Debut Single Juar, Antakara Wening Bicara tentang Merelakan Kepergian
Antakara Wening sendiri digawangi oleh tiga orang, Candraditya pada vokal; Al Syam pada gitar; Anjas Prasetyo pada bass.--Antakara Wening
JAKARTA, DISWAY.ID - Beberapa waktu ke belakang tren musik pop-folk yang populer di rentang pertengahan 2010-an hingga awal 2020 mungkin tak terlalu hingar bingar lagi seperti dulu.
Di tengah surutnya kelompok musik yang membawakan gaya musik tersebut, kelompok musik pendatang baru asal Jakarta, Antakara Wening, hadir membawa semangat dan suara yang serupa dengan musik yang populer pada era tersebut.
Antakara Wening sendiri digawangi oleh tiga orang, Candraditya pada vokal; Al Syam pada gitar; Anjas Prasetyo pada bass.
Mereka juga dibantu dua orang pemusik tambahan yakni Rizaldy pada keyboard dan Miss Marieska pada vokal latar.
Jika ditanya apa arti nama yang mereka sandangkan pada kelompok musiknya, Antakara Wening mengambil kata dari Bahasa sanskerta “antakara” yang berarti matahari atau “antahkarana” yang berarti perjalanan menuju kebebasan batin, sedang “wening” berarti jernih.
Antakara Wening memadukan dua kata tersebut yang kemudian diartikan menjadi perjalanan menuju kebebasan batin yang jernih.

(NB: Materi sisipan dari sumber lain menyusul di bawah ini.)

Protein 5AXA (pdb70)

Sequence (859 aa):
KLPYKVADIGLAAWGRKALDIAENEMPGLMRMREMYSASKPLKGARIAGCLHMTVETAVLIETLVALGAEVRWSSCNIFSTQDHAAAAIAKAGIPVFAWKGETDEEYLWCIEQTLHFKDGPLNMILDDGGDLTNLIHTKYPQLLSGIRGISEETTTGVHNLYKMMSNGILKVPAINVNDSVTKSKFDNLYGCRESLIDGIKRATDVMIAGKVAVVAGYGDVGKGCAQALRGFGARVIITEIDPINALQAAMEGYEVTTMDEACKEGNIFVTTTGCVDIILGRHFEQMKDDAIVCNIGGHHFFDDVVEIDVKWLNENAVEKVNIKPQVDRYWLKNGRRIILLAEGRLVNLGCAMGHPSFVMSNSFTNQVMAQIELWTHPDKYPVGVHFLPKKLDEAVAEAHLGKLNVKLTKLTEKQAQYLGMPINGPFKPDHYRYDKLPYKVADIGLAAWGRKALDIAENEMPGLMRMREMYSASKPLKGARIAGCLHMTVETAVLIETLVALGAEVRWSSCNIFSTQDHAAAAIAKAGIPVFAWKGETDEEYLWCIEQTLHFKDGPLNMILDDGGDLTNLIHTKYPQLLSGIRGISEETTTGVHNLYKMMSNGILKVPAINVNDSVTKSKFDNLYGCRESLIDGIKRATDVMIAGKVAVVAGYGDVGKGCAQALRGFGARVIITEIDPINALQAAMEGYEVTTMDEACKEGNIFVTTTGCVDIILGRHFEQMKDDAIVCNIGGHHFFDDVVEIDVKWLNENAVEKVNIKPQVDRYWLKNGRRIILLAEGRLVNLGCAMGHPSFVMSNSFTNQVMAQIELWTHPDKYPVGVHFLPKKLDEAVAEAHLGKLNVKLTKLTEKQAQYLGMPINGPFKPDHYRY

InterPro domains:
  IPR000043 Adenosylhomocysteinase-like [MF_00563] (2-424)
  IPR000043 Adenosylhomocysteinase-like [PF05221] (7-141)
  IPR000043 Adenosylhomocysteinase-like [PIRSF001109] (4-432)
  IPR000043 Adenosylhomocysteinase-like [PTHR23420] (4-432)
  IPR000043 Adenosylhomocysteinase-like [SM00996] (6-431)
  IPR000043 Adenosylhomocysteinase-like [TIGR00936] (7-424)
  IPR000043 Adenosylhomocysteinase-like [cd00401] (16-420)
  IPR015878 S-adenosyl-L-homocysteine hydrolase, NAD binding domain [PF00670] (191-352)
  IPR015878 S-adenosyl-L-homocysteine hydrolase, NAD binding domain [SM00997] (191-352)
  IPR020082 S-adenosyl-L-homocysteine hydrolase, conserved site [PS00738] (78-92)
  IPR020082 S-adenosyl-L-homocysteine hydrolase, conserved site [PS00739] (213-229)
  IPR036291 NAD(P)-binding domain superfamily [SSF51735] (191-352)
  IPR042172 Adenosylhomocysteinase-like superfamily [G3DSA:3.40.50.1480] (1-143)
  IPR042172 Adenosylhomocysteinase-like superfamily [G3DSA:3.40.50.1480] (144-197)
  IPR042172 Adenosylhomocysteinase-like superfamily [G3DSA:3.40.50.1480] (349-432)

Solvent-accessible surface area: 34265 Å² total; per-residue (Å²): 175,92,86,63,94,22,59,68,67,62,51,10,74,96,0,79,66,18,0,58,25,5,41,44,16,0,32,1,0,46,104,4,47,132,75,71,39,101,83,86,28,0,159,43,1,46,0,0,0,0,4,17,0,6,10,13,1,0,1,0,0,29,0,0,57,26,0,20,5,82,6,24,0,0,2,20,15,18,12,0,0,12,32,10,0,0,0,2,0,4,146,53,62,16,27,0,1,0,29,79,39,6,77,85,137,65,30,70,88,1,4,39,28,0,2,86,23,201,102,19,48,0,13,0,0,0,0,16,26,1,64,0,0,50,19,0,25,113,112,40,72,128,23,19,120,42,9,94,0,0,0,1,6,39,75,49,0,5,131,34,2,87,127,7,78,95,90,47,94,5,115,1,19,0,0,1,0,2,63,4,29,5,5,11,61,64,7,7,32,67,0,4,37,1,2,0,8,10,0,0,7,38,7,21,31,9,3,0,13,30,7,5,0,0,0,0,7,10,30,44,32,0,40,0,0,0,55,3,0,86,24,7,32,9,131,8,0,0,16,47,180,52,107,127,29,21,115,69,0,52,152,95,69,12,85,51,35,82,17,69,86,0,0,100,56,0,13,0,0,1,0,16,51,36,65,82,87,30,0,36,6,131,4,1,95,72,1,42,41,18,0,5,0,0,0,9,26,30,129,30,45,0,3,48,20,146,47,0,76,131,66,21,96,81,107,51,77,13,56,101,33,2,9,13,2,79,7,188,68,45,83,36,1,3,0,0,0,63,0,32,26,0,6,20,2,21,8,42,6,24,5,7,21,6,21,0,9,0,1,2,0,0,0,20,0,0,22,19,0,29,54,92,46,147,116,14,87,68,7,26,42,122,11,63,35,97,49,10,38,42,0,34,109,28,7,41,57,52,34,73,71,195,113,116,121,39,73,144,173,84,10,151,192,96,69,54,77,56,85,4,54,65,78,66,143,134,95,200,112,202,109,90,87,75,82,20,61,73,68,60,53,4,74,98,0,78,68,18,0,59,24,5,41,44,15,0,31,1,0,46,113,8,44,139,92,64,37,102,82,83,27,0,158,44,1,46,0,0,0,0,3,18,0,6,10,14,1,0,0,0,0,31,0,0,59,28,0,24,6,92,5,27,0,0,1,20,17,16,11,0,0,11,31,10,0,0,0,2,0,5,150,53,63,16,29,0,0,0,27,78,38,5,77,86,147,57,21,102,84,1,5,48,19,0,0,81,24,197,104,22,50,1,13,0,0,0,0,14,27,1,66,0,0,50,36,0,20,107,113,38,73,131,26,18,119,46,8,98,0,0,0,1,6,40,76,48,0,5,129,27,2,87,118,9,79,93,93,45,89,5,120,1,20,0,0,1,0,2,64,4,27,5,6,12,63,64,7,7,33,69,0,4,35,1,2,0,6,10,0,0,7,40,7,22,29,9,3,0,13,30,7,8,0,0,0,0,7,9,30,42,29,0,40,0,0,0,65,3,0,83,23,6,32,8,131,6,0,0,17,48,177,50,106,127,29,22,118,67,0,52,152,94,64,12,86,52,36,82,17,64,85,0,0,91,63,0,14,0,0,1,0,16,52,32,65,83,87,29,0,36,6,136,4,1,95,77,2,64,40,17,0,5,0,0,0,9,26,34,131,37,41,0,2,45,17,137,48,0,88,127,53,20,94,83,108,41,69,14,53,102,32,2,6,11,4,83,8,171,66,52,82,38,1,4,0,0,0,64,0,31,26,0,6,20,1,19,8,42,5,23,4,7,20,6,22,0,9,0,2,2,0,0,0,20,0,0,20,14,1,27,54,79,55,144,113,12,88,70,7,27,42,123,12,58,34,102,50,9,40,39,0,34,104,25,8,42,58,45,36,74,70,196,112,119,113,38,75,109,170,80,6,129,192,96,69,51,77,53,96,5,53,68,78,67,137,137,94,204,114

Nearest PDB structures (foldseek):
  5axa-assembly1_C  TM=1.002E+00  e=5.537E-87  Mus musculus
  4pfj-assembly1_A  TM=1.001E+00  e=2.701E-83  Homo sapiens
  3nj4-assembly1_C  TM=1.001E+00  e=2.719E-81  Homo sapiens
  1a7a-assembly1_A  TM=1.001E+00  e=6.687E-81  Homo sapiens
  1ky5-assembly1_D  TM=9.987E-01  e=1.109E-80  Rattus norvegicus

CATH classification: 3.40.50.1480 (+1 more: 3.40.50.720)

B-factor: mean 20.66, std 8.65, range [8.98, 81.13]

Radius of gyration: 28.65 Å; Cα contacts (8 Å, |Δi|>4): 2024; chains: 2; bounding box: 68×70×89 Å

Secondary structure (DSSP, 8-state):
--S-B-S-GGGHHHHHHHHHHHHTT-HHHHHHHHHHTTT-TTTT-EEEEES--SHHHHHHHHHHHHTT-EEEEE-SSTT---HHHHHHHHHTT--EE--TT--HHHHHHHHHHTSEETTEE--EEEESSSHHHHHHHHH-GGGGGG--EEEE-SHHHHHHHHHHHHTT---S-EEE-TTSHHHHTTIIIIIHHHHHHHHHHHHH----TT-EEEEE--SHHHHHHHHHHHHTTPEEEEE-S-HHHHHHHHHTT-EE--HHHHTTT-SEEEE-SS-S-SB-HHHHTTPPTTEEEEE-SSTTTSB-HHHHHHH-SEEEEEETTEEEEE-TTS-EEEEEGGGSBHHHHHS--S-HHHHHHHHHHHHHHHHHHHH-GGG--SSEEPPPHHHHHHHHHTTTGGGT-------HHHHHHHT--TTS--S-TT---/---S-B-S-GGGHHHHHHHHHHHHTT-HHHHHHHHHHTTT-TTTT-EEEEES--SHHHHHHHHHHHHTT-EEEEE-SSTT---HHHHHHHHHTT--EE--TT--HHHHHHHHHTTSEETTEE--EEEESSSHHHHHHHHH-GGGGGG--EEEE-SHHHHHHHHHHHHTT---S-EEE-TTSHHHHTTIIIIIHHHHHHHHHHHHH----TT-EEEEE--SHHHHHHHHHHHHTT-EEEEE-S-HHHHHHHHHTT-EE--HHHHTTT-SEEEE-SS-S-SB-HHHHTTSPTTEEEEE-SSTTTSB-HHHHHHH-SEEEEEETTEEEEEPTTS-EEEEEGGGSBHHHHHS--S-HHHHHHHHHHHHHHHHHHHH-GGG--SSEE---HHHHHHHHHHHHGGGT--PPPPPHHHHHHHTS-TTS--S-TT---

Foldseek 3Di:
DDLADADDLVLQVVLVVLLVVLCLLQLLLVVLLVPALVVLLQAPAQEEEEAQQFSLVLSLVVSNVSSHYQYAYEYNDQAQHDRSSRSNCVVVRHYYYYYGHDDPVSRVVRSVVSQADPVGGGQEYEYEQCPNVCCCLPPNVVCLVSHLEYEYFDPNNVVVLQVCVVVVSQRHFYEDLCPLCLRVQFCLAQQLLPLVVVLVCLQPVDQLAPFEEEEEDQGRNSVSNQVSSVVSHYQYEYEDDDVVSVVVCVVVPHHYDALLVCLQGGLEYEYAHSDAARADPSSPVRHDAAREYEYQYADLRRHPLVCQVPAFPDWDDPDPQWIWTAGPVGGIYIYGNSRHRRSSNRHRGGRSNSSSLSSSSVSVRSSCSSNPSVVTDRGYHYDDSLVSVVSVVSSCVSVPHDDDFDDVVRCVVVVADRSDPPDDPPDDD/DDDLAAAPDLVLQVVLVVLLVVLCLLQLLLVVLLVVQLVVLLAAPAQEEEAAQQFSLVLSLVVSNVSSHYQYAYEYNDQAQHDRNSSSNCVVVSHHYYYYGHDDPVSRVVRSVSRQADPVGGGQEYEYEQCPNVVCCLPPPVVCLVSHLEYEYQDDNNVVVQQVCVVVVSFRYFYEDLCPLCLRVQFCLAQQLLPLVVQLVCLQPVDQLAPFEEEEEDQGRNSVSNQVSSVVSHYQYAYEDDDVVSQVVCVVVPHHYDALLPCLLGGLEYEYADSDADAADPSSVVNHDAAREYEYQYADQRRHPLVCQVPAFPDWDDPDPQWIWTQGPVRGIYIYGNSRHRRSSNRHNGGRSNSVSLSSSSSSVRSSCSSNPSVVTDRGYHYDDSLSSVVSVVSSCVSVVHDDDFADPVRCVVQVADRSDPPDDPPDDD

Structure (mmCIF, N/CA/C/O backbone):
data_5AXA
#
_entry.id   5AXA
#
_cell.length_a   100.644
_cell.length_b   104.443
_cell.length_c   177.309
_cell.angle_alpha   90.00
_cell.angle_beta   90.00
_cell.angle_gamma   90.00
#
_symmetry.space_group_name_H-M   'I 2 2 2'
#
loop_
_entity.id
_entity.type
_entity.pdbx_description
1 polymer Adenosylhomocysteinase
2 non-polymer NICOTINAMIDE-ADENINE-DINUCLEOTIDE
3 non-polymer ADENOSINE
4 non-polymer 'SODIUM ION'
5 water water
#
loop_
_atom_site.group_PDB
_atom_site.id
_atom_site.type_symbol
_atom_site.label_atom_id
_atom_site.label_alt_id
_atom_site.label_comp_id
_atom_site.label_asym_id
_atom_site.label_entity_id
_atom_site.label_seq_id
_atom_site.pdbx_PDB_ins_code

Pada Jumat, 28 Agustus 2026, Antakara Wening resmi merilis single yang menandai awal mula mereka meramaikan semarak musik independen tanah air.

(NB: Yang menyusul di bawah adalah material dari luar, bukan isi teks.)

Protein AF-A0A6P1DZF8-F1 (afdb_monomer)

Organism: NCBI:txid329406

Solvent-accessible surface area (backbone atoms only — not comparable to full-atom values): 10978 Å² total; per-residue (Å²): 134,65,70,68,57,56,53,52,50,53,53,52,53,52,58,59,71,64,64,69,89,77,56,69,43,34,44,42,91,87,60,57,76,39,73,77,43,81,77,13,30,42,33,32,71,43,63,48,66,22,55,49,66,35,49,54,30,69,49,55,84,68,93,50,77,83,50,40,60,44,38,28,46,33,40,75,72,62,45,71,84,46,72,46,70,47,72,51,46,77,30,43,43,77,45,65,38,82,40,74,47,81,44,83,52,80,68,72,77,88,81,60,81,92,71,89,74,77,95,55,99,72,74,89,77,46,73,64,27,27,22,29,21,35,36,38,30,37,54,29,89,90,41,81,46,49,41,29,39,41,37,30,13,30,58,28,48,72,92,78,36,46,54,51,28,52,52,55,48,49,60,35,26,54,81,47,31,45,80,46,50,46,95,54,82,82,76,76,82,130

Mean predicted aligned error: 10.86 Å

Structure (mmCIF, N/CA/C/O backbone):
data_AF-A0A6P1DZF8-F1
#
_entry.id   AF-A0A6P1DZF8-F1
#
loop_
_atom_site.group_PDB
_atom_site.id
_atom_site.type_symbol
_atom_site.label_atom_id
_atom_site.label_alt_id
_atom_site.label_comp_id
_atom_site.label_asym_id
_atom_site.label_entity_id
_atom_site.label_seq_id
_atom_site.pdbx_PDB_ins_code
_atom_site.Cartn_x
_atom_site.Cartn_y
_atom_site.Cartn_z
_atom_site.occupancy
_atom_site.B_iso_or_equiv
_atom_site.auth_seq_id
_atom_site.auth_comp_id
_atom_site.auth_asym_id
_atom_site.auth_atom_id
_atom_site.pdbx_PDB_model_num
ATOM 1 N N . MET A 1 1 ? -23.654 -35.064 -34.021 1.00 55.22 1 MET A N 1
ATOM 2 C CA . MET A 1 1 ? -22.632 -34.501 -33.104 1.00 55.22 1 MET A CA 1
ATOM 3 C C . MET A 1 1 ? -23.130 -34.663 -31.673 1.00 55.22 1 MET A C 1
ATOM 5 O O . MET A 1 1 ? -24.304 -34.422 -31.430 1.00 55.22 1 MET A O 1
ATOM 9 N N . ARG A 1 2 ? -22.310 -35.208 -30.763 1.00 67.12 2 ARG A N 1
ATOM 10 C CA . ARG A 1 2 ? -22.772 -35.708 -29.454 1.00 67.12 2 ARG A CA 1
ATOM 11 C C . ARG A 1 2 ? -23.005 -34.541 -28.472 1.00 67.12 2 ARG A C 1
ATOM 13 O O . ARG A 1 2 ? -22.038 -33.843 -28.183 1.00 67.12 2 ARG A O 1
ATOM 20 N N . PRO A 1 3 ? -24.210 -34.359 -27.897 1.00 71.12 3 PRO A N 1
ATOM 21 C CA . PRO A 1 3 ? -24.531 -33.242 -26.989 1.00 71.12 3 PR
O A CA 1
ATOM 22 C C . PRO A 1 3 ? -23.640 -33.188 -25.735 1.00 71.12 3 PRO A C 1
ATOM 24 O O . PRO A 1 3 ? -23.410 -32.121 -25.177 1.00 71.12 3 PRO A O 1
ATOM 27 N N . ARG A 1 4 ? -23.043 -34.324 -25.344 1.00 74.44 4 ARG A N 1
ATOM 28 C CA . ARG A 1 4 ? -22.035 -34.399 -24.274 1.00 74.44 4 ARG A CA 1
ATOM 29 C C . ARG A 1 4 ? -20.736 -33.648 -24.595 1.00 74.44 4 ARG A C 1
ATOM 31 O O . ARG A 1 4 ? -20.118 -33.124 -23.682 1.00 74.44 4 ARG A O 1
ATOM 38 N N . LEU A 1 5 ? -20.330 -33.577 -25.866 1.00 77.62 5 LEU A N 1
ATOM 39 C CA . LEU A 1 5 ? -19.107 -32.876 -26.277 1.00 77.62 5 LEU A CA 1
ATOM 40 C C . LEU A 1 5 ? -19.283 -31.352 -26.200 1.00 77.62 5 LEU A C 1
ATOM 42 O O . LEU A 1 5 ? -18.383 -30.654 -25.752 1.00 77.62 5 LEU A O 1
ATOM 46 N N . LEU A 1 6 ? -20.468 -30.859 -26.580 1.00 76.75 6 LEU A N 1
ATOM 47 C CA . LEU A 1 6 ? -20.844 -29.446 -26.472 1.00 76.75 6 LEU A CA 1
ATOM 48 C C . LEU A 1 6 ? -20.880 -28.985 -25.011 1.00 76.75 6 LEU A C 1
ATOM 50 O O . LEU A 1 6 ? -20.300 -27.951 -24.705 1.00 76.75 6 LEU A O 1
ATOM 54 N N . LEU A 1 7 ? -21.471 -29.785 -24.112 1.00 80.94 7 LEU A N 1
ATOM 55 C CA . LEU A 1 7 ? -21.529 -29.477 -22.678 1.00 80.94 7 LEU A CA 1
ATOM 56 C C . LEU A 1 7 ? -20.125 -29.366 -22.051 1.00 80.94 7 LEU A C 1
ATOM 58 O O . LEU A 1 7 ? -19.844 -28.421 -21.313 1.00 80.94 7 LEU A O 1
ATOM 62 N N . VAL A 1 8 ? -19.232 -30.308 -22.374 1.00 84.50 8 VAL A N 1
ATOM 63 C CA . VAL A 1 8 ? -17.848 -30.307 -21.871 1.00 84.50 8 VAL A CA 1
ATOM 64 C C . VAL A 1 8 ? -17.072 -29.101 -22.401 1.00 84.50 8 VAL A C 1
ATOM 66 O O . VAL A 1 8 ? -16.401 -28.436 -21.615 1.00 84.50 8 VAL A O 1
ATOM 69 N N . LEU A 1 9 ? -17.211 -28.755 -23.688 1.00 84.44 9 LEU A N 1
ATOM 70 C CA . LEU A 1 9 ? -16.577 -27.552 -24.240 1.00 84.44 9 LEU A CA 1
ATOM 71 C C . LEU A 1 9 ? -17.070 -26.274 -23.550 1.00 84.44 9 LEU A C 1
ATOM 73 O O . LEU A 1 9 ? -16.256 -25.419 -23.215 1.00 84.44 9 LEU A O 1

Single pertama mereka yang berjudul Juar, diakui oleh Anjas Prasetyo–sang bassist sebagai buah dari pengalaman pribadi.
Juar diungkapkannya sebagai sebuah refleksi atas bagaimana ia mesti tetap menjalani hidup dengan tetap bahagia meskipun harus merelakan kepergian seseorang yang pernah dicintai.
Selaras dengan kisah yang ditulis dalam liriknya, muatan suara yang dibawakan Antakara Wening dalam Juar terdengar begitu melankolis.
Mereka membuka lagu lewat alun sunyi petikan gitar yang terdengar manis dan lembut mengiringi masuknya nyanyian sendu.